Saturday 1 October 2016

Bilateral symmetric medial temporal calcification

Clinical Details  : First of two sibs born of non consanguineous marriage, full term cesarean birth
Reportedly had meconium aspiration, neck holding about 9 month sitting somewhat at the age of one year, started walking with difficulty at one and half years and even now there is no speech
Suffered a febrile seizure at the age of one year.
Presently on phenytoin 3.5ml BID
Can walk independently but very clumsily.
No abnormal posturing.
Previous CT reports multiple areas of calcification, evaluated for TORCH infection.
EEG was reported normal.

CT brain shows bilateral symmetric medial temporal horn like calcification.
Bilateral parietal white matter hypo density due to abnormal myelination.


Lipoid proteinosis is a rare diagnosis suggested imaging wise, though there is no associated blephritis at present on clinical examination.
This can not be TORCH sequel as medial temporal horn like calcification is bilateral and symmetric.

Similar Case of Lipoid Proteinosis Click here

Lipoid proteinosis

Syn : Urbach-Wiethe disease, initially described by Urbach and Wiethe in 1929 as “hyalinosis cutis et mucosae”.
A rare genodermatosis characterized by multisystem involvement due to intracellular deposition of an amorphous hyaline material.
Caused by mutations in the ECM1 gene on chromosome 1q21.
Normally EMC1 gene is expressed in the dermis, basal keratinocytes, endothelial cells and developing bones and is linked to keratinocyte differentiation, basement membrane regulation, collagen composition, and growth-factor binding. The mutated ECM1 gene gives rise to hyaline material deposition in the dermis and thickening of the skin and mucous basement membrane around blood vessels and adnexal epithelia.
The patient may present with abnormal scarring and wound healing. Premature skin aging, skin and mucosal thickening usually the first clinical manifestation. Moniliform blepharosis is considered a pathognomonic finding present in 50% of patients.

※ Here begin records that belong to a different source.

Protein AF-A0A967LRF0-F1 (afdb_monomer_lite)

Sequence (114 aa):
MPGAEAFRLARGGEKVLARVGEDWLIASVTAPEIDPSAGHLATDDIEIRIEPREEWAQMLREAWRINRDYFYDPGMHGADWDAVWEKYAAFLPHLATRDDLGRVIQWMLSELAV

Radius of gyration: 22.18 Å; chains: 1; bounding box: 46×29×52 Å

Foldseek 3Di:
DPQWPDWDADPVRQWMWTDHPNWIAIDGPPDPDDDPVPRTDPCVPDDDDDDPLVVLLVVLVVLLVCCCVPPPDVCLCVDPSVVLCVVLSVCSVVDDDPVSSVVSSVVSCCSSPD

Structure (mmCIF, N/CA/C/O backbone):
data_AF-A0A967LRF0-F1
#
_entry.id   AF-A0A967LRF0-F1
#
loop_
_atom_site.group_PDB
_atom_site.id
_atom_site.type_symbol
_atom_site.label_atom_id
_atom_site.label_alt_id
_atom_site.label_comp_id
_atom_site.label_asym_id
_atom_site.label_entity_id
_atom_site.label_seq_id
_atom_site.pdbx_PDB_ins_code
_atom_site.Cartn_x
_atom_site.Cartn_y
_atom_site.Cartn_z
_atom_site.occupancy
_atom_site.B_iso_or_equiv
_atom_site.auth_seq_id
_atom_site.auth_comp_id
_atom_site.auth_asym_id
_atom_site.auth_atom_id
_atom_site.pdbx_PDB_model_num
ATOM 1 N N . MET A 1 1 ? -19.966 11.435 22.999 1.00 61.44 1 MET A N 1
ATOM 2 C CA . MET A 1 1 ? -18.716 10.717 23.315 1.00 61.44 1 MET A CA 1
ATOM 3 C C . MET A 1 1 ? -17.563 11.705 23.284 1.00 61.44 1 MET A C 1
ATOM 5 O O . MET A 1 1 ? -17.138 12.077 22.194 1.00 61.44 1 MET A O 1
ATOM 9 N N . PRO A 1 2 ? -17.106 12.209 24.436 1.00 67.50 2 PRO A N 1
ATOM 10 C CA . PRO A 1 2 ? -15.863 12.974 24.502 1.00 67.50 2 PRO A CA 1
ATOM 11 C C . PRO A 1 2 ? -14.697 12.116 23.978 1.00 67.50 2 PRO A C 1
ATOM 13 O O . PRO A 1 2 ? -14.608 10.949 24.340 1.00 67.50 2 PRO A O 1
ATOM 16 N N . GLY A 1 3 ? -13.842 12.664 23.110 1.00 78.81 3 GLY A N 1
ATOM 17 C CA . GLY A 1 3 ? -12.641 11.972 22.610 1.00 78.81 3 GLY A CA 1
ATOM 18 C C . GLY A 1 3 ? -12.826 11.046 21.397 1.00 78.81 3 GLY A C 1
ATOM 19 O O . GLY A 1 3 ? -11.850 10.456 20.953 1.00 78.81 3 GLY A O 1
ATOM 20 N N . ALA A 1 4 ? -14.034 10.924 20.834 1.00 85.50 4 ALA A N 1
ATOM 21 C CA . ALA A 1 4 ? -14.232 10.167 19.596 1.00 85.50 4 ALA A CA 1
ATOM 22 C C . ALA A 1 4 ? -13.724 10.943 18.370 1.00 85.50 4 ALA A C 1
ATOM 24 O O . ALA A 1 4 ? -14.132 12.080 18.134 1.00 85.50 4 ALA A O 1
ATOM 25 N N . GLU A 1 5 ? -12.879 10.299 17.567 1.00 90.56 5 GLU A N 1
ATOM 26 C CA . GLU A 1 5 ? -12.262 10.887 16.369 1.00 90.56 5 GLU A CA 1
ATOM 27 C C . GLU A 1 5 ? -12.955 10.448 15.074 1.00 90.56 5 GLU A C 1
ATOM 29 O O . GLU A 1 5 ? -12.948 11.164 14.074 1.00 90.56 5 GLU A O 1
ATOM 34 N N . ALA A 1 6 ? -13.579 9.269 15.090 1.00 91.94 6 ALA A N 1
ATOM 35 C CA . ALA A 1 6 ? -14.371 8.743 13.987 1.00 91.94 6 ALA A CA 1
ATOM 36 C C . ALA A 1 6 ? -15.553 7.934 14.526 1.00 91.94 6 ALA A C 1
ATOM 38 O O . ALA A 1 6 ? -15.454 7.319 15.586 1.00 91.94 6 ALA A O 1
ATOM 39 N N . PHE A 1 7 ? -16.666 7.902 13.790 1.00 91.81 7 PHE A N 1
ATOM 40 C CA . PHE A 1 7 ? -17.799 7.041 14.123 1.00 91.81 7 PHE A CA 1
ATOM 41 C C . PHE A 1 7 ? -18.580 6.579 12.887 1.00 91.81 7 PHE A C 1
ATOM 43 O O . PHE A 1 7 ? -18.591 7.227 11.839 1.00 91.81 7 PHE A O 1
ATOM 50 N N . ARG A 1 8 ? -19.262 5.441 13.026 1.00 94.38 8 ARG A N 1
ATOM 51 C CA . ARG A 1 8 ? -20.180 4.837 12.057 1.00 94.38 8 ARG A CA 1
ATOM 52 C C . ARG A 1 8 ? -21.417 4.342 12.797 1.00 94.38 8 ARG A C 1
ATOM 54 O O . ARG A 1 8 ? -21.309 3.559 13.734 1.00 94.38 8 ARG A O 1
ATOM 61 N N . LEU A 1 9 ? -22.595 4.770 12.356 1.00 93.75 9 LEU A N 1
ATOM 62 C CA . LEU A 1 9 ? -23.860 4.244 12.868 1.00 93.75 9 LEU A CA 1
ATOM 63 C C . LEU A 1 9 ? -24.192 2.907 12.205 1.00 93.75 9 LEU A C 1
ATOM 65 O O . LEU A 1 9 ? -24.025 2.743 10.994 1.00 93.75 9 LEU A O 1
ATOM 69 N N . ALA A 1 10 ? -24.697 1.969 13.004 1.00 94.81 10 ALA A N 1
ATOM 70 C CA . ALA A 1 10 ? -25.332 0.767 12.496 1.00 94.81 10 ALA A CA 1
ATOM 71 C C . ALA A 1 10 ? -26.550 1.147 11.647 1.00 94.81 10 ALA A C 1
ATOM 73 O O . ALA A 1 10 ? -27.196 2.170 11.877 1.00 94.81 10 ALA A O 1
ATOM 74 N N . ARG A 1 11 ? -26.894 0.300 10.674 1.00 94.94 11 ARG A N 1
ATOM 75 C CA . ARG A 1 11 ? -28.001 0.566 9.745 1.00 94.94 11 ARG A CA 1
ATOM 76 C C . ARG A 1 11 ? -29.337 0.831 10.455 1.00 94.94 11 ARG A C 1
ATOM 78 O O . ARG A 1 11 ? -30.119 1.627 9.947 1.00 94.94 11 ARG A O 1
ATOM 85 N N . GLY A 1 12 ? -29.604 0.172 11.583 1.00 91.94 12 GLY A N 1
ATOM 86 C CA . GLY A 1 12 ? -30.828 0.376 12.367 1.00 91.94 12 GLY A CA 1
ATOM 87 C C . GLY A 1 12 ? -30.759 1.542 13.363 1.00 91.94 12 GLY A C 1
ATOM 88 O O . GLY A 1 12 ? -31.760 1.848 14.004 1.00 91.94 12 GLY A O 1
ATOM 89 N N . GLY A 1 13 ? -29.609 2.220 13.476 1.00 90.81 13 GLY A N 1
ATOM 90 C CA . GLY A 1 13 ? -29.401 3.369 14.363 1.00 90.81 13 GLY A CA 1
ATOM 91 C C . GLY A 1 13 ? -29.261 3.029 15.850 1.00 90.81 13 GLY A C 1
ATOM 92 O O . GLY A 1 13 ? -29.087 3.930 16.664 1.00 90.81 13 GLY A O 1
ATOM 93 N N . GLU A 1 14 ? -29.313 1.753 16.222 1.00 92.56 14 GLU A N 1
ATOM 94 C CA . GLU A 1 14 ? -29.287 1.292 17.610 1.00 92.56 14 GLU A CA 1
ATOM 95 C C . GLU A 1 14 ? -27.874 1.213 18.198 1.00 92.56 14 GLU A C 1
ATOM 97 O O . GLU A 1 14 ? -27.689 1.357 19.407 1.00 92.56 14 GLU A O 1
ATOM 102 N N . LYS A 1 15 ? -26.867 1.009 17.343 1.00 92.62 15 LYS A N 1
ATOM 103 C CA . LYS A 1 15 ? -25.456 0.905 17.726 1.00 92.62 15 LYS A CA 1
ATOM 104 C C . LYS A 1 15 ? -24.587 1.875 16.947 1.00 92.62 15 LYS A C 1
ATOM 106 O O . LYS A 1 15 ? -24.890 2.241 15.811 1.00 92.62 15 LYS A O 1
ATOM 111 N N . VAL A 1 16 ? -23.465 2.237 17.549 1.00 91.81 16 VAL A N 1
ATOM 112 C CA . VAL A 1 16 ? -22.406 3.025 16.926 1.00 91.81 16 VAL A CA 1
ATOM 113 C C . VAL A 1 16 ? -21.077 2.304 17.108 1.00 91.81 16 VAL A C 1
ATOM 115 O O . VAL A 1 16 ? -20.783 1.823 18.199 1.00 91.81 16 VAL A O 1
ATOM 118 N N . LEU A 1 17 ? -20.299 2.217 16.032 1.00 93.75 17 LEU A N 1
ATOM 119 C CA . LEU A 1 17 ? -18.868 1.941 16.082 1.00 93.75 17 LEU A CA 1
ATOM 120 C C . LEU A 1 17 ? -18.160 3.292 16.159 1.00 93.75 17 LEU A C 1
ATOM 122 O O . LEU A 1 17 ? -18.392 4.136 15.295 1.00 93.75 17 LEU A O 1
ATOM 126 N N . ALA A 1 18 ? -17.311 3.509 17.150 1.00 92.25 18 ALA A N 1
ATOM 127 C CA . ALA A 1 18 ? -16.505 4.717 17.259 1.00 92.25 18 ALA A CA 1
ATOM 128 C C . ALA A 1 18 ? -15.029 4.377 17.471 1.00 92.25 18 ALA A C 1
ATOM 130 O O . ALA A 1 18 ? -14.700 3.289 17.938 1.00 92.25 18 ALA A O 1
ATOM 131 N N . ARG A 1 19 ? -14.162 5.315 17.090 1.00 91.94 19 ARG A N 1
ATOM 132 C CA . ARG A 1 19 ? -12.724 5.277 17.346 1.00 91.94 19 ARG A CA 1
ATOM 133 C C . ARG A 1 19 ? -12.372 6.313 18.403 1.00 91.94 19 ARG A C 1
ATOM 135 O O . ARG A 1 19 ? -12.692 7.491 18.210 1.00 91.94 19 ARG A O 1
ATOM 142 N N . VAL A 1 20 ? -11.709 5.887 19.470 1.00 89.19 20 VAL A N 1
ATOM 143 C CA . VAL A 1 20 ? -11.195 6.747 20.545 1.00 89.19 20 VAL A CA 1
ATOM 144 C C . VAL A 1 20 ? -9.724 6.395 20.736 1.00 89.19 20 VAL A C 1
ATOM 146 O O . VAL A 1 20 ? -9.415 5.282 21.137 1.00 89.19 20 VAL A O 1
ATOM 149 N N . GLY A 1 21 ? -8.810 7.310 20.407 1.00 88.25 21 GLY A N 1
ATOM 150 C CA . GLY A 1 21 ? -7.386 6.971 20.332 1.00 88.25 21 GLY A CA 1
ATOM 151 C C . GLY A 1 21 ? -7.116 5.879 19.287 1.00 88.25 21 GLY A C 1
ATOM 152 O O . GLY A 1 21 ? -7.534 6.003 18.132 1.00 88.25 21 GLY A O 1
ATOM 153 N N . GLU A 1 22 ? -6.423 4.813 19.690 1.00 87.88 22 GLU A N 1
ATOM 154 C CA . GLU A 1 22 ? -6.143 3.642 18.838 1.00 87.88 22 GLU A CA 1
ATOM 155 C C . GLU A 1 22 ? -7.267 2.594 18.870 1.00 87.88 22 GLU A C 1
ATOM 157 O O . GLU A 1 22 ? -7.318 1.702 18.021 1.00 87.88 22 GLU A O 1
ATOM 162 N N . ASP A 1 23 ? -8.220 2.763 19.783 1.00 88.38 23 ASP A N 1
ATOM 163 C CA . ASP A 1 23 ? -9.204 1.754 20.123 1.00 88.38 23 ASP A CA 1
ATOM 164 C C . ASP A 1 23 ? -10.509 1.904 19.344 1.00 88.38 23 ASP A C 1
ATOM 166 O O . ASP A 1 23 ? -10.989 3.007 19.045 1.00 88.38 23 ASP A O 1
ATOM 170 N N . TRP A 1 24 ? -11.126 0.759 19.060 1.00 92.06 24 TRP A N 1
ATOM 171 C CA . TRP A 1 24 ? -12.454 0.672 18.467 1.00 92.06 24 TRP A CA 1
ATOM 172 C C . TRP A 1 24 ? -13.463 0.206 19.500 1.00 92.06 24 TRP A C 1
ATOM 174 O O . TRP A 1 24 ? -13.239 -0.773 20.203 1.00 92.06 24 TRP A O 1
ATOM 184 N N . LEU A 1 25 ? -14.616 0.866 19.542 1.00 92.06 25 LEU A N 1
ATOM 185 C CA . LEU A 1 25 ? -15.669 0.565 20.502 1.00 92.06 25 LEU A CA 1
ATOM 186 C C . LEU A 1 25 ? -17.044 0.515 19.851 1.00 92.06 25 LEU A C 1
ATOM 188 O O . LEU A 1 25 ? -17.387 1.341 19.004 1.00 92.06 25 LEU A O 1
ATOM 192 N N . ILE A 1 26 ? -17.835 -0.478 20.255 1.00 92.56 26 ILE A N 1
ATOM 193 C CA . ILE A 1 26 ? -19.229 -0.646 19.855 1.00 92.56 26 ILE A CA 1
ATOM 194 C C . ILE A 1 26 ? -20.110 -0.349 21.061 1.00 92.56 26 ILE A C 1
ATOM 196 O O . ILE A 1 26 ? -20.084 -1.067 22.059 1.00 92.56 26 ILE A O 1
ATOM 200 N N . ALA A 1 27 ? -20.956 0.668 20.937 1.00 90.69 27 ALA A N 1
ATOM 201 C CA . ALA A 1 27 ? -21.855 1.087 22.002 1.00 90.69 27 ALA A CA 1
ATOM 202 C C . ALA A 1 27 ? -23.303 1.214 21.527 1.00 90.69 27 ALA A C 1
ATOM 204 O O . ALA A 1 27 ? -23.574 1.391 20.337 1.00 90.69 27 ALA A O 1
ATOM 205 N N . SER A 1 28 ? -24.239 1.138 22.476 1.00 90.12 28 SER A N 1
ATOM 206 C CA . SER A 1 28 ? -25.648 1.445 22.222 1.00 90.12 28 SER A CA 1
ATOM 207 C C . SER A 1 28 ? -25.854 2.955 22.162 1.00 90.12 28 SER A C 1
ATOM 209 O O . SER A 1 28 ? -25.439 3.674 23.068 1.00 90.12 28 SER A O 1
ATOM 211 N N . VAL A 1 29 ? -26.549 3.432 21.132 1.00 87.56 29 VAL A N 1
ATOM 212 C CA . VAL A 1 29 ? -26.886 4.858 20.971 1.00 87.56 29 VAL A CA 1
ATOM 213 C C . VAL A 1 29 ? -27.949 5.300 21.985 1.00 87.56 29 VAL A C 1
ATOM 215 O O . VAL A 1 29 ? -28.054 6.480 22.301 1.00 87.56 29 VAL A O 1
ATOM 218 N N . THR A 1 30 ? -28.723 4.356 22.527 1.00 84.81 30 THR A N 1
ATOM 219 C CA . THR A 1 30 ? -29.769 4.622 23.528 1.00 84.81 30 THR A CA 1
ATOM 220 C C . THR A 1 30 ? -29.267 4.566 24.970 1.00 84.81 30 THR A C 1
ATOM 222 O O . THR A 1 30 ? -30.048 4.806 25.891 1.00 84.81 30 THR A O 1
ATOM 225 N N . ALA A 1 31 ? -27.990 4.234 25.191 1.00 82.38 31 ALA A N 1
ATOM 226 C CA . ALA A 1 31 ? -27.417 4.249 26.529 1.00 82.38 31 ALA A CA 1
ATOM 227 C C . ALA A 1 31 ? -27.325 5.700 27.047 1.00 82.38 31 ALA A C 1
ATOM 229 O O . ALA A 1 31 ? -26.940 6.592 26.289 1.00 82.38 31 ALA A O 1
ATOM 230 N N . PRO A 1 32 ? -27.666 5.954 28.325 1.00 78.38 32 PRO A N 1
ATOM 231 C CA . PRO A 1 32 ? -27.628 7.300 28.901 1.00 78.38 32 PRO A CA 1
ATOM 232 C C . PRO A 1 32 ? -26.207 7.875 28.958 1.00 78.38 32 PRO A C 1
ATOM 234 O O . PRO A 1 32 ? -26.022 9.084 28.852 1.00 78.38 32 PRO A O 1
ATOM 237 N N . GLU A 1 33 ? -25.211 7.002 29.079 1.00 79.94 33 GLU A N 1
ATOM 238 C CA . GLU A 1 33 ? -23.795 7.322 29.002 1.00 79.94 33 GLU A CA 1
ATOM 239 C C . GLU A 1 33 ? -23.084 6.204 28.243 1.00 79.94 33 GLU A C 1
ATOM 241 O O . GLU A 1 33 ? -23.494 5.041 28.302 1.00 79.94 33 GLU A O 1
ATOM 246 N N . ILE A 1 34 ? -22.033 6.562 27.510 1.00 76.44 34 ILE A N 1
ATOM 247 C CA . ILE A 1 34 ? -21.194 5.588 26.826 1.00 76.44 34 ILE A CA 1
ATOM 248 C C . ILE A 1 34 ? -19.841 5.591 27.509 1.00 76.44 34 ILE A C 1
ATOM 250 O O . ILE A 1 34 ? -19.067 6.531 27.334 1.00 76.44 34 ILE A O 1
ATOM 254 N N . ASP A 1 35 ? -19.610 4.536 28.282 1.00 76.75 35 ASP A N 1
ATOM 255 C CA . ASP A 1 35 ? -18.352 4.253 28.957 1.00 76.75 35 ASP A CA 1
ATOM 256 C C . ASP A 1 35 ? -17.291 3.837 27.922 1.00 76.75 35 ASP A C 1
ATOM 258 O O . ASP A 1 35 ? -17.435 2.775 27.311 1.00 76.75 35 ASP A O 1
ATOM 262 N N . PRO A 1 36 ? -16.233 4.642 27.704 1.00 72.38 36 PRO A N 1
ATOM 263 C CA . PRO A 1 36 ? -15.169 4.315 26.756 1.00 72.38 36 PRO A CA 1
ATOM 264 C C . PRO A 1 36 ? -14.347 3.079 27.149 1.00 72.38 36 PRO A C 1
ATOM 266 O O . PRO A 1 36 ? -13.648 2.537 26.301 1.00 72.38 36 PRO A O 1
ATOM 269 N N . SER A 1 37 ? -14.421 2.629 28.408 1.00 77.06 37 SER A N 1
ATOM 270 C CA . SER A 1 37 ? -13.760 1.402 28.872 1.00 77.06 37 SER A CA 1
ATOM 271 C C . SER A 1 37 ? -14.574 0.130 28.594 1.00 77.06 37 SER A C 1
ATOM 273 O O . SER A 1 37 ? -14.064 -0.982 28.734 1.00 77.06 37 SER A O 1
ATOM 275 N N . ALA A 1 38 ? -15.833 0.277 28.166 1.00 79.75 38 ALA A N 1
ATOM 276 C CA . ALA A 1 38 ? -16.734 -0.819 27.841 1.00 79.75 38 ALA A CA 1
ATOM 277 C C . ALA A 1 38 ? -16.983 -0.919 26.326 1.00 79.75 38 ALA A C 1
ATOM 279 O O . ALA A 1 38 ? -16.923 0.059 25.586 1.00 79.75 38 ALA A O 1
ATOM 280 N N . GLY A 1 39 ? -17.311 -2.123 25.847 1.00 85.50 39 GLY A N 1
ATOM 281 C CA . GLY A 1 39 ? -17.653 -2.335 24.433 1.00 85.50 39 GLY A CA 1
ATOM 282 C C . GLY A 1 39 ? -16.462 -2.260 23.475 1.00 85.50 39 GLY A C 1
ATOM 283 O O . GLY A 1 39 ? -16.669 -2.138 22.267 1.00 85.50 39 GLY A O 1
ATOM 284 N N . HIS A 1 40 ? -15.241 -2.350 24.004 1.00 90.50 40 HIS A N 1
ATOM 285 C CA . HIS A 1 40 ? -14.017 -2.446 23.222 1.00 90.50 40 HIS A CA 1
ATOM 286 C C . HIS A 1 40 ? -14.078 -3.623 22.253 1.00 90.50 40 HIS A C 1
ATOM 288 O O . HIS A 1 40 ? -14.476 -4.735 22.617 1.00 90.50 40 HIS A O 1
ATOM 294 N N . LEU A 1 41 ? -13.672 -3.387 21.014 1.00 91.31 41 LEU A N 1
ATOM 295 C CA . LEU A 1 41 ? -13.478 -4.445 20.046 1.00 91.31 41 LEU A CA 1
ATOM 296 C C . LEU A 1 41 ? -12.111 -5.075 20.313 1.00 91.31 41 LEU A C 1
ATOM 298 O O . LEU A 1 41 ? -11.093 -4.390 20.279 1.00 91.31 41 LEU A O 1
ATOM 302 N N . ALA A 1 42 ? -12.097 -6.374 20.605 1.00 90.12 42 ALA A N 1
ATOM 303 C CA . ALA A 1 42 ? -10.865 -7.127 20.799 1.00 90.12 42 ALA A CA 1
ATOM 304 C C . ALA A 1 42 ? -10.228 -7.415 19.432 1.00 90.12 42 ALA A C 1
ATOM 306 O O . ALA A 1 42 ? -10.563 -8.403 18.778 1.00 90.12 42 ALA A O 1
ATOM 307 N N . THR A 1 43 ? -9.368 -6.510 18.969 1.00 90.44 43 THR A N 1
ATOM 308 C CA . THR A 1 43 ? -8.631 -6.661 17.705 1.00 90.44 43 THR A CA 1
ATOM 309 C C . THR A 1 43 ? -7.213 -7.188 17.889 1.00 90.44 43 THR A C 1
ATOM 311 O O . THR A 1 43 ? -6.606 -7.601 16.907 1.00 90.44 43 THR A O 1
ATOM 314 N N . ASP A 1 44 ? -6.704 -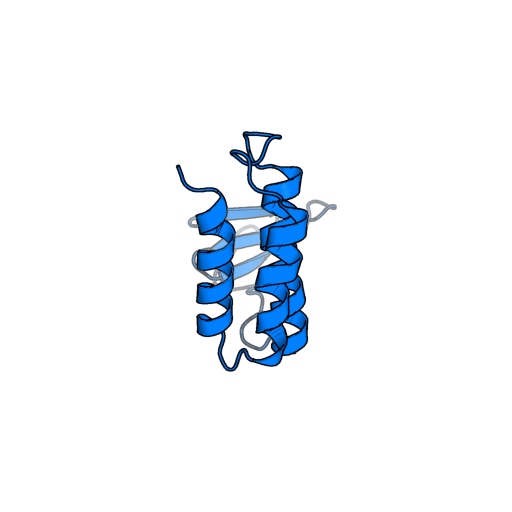7.204 19.122 1.00 89.88 44 ASP A N 1
ATOM 315 C CA . ASP A 1 44 ? -5.308 -7.545 19.430 1.00 89.88 44 ASP A CA 1
ATOM 316 C C . ASP A 1 44 ? -4.955 -8.994 19.078 1.00 89.88 44 ASP A C 1
ATOM 318 O O . ASP A 1 44 ? -3.837 -9.276 18.655 1.00 89.88 44 ASP A O 1
ATOM 322 N N . ASP A 1 45 ? -5.931 -9.898 19.186 1.00 91.31 45 ASP A N 1
ATOM 323 C CA . ASP A 1 45 ? -5.768 -11.325 18.884 1.00 91.31 45 ASP A CA 1
ATOM 324 C C . ASP A 1 45 ? -6.052 -11.663 17.405 1.00 91.31 45 ASP A C 1
ATOM 326 O O . ASP A 1 45 ? -6.100 -12.836 17.024 1.00 91.31 45 ASP A O 1
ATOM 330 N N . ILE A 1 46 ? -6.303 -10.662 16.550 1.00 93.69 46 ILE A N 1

Associated hoarseness is present at birth or in the early infancy in two-thirds of patients, due to early hyaline material larynx infiltration, progressing with time.

When CNS is affected, a wide variety of neurologic abnormalities may be present. The hallmark findings are calcifications, mostly occurring in the amygdalae, hippocampus, parahippocampal gyrus, or even the striatum.
CNS infiltration occurs predominantly around the hippocampal capillaries, resulting in wall thickening, which later progresses to perivascular calcium deposition.
Neurologic manifestations range from migraine, variable degrees of mental retardation, seizures, depression, anxiety, and panic attacks to disturbances in decision making, memory, and abnormal social interaction patterns.

In half of cases imaging assist in the diagnosis and gives clue to the diagnosis because there are few diseases that can manifest such a typical pattern of bilateral and symmetrical calcification occurring in the medial temporal lobes. Amygdalae involvement is considered pathognomonic.
The other commonly affected sites are the amygdalae, hippocampus, parahippocampal gyrus, or even the striatum. The calcification pattern described is dense curvilinear horn-shaped well depicted by CT in the amygdaloid bodies. In MR imaging, such lesions are hypointense in all pulse sequences, especially in GRE T2*

Reference : American journal of Neuroradiology, Amygdalae and Striatum Calcification in Lipoid Proteinosis F.G. Gonçalvesa,b, M.B. de Meloa,  V. de L. Matosa, F.R. Barraa and R.E. Figueroac.